Work to be completed
For the entries below, the expected answer is the line with "ATOM 262 O O", the line with "ATOM 276 C C", and every line between them, exactly as written, and nothing more.
>>>>>
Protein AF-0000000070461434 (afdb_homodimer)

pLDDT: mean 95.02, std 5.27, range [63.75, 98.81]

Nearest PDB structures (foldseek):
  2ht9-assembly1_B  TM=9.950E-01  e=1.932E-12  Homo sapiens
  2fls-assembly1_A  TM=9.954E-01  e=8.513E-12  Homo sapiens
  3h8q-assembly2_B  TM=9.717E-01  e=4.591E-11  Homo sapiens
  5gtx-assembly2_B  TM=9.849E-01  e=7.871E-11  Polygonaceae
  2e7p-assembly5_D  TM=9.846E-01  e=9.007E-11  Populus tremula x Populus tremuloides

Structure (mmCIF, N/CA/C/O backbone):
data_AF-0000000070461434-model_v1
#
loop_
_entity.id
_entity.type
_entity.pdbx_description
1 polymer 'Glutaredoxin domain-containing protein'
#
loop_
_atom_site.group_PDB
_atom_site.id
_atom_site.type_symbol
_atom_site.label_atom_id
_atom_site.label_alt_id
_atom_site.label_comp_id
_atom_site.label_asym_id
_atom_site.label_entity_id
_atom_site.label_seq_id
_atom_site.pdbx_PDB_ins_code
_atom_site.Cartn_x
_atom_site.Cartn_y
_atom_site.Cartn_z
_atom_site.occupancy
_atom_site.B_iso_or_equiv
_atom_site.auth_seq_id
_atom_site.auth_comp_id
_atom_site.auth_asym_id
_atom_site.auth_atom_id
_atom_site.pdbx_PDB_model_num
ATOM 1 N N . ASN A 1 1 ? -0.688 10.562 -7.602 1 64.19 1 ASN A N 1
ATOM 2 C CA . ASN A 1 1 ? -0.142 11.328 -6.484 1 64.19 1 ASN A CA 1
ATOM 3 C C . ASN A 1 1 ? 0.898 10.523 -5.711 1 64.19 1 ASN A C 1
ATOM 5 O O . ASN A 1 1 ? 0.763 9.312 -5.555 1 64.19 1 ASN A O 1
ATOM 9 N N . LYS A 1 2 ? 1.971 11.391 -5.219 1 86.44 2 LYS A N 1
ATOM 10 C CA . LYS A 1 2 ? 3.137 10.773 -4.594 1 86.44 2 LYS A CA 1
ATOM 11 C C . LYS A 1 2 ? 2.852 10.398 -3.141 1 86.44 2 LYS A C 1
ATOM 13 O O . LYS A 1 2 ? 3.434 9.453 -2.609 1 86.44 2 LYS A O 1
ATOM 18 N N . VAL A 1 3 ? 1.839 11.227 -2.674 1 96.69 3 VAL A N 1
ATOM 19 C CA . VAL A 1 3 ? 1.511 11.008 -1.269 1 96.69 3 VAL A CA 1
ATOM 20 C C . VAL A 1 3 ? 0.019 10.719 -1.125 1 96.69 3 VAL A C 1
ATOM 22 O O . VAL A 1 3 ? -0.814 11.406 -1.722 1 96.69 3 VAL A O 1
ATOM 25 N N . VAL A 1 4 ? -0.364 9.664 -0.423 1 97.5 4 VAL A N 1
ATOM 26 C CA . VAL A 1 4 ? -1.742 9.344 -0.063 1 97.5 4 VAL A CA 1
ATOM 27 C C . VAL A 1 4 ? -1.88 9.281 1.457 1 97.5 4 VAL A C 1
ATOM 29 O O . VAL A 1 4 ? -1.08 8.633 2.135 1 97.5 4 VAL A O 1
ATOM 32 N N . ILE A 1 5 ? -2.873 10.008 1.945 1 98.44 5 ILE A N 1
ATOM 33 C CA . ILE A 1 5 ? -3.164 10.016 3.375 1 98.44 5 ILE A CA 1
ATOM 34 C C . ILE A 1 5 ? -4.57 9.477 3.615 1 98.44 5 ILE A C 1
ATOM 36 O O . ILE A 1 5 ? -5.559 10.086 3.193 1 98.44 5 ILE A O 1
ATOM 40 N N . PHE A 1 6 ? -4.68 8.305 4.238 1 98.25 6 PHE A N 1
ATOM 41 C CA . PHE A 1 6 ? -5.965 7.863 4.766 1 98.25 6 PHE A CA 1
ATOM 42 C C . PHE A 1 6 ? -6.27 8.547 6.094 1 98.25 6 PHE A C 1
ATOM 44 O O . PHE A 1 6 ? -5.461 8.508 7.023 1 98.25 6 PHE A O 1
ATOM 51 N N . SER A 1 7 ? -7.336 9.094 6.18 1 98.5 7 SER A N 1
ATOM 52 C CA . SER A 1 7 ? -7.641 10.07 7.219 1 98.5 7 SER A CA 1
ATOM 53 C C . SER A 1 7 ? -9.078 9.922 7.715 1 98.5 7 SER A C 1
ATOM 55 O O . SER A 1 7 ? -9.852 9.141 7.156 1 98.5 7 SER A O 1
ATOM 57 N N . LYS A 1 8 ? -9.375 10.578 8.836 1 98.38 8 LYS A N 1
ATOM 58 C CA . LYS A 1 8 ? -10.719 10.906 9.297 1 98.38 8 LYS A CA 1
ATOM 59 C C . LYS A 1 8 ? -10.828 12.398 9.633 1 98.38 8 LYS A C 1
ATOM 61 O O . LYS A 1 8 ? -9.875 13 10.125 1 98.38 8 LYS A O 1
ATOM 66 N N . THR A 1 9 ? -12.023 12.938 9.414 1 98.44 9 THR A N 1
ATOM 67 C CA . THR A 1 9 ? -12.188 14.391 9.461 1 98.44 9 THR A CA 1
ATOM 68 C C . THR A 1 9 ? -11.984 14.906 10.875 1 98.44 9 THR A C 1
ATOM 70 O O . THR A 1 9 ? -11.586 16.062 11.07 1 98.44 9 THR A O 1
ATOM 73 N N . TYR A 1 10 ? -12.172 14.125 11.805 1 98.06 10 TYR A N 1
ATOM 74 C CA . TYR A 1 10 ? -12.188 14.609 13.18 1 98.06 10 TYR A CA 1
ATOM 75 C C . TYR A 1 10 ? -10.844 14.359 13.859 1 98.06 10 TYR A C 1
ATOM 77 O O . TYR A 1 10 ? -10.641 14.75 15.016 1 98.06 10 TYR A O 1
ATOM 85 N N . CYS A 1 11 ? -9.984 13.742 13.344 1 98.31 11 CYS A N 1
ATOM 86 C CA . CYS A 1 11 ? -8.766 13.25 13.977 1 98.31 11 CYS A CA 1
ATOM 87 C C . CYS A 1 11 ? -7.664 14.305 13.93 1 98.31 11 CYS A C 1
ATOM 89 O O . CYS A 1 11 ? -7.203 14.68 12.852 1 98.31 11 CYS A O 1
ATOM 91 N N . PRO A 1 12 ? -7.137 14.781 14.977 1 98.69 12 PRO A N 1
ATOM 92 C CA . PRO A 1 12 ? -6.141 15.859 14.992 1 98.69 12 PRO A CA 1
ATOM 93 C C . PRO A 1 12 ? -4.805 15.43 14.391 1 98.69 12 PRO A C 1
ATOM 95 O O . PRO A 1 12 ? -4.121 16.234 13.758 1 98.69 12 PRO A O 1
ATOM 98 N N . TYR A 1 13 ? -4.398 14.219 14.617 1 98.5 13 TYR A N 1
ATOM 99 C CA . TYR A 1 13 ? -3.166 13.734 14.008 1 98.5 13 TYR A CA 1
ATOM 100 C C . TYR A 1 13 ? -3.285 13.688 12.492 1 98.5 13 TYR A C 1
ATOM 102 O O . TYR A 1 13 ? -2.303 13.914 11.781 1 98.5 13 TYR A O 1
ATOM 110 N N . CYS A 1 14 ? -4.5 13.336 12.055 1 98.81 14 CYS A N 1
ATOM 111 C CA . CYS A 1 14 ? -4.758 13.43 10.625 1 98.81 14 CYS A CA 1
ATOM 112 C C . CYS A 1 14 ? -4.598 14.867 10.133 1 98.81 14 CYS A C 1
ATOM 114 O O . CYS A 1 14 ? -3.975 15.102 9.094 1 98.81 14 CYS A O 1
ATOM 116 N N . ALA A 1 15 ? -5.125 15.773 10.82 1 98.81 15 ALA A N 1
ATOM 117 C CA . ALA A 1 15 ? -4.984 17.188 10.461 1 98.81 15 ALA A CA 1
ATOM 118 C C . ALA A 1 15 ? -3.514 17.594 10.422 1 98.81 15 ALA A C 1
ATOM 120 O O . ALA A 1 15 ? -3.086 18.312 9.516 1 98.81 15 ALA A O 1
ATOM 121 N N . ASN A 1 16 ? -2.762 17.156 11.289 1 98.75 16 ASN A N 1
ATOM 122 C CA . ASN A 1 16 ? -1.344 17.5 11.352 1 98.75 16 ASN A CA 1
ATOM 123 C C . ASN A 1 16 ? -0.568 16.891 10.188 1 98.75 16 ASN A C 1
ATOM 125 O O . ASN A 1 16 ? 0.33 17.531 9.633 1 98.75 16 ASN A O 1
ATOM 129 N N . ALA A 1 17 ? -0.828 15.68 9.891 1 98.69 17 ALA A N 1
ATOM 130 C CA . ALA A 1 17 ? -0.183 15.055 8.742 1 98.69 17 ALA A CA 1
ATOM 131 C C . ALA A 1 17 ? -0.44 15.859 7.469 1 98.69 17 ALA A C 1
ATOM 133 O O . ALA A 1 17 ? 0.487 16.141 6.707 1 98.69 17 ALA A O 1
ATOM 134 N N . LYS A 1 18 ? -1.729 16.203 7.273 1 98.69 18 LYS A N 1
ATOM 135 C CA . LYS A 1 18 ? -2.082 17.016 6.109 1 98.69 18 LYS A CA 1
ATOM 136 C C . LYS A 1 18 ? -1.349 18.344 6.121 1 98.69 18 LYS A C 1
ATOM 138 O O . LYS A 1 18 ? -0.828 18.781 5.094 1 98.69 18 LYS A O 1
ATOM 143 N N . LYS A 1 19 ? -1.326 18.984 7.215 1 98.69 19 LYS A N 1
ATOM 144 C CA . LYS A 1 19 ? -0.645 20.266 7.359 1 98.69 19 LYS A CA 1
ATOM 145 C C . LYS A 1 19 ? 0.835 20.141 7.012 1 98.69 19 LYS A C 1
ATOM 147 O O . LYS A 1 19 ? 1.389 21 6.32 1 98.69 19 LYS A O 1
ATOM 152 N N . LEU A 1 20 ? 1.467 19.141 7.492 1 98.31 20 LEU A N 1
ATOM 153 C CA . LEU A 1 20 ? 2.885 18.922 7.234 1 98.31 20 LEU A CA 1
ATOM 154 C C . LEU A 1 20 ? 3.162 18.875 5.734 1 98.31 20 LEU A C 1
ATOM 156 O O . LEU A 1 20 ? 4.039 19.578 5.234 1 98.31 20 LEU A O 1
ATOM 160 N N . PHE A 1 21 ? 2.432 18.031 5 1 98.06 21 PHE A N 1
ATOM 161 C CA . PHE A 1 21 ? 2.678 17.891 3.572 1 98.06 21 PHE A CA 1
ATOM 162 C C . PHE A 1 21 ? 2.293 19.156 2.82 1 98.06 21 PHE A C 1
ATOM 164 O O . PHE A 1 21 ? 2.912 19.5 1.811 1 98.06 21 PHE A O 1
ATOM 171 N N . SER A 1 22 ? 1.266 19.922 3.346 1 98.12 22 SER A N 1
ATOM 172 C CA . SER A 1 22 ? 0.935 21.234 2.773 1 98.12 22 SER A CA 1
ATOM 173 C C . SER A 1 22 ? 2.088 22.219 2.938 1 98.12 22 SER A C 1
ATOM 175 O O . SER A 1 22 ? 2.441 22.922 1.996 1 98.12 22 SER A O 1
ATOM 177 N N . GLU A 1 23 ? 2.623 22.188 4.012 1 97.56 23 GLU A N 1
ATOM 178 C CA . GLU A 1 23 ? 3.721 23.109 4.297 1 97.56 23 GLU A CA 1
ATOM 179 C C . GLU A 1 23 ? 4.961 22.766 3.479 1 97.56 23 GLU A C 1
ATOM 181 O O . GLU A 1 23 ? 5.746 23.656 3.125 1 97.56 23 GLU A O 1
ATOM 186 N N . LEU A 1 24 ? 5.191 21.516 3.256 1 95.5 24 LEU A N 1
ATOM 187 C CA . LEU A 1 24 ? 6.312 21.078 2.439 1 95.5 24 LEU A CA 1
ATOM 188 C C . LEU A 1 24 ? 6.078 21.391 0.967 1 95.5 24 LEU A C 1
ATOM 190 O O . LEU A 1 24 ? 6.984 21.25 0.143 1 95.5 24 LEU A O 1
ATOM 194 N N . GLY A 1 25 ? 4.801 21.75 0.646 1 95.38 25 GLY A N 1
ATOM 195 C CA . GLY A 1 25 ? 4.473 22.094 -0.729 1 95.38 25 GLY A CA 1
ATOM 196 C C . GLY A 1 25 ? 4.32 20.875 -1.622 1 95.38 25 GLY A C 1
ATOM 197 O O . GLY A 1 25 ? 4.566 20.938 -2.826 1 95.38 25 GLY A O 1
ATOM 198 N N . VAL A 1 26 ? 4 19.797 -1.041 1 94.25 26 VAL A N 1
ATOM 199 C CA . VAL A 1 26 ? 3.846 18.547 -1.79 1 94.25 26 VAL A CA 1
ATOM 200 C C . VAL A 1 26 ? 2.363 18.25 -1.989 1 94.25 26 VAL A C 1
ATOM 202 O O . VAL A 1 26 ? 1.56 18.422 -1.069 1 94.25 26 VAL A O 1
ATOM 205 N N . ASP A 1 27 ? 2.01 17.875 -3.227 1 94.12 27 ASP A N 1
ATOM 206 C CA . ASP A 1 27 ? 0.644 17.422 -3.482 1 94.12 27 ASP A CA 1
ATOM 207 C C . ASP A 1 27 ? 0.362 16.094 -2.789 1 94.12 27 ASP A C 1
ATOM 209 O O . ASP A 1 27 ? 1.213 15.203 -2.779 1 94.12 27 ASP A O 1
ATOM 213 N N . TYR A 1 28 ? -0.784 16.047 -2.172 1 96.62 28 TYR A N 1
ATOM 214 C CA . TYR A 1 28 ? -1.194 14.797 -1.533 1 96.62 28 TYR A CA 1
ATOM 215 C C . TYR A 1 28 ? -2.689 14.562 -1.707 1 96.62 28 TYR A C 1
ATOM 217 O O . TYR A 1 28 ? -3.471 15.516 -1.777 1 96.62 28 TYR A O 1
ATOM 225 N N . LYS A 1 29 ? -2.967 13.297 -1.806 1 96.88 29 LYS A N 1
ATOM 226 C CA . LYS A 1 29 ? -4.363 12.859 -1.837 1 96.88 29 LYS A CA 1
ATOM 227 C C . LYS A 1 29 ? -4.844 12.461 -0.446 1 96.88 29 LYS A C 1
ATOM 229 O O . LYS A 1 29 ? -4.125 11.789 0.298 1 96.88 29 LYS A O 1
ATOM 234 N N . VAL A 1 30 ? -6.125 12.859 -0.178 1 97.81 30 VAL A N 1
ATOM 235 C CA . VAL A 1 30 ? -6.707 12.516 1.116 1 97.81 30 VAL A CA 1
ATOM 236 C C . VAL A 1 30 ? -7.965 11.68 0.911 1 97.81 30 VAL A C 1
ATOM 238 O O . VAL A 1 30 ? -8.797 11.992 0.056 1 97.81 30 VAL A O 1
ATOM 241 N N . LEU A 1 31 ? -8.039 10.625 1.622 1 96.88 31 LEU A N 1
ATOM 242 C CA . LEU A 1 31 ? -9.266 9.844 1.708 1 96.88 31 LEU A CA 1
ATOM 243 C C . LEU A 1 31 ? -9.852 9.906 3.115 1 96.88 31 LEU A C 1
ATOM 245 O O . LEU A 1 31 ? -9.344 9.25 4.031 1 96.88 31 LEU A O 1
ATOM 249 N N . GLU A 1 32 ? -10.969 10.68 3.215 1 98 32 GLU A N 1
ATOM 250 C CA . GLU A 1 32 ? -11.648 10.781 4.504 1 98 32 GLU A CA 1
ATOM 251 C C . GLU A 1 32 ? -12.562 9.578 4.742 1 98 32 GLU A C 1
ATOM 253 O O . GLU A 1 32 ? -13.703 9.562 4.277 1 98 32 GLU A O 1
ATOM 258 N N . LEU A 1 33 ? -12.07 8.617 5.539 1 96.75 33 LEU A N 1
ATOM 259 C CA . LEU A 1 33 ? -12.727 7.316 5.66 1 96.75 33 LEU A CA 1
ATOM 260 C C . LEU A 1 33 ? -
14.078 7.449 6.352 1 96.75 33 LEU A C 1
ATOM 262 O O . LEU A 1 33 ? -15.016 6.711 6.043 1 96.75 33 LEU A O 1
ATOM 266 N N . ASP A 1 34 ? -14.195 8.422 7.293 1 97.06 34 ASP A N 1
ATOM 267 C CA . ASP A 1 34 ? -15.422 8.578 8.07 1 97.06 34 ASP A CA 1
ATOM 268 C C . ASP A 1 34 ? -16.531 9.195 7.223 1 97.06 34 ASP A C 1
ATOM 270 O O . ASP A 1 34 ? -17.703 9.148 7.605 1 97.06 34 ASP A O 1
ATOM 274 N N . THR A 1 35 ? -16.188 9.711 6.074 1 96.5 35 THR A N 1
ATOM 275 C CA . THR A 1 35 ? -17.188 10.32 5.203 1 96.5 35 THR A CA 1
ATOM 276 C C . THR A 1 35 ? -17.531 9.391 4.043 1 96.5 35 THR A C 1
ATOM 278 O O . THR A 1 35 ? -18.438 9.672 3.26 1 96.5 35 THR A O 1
<<<<<
Reply
ATOM 262 O O . LEU A 1 33 ? -15.016 6.711 6.043 1 96.75 33 LEU A O 1
ATOM 266 N N . ASP A 1 34 ? -14.195 8.422 7.293 1 97.06 34 ASP A N 1
ATOM 267 C CA . ASP A 1 34 ? -15.422 8.578 8.07 1 97.06 34 ASP A CA 1
ATOM 268 C C . ASP A 1 34 ? -16.531 9.195 7.223 1 97.06 34 ASP A C 1
ATOM 270 O O . ASP A 1 34 ? -17.703 9.148 7.605 1 97.06 34 ASP A O 1
ATOM 274 N N . THR A 1 35 ? -16.188 9.711 6.074 1 96.5 35 THR A N 1
ATOM 275 C CA . THR A 1 35 ? -17.188 10.32 5.203 1 96.5 35 THR A CA 1
ATOM 276 C C . THR A 1 35 ? -17.531 9.391 4.043 1 96.5 35 THR A C 1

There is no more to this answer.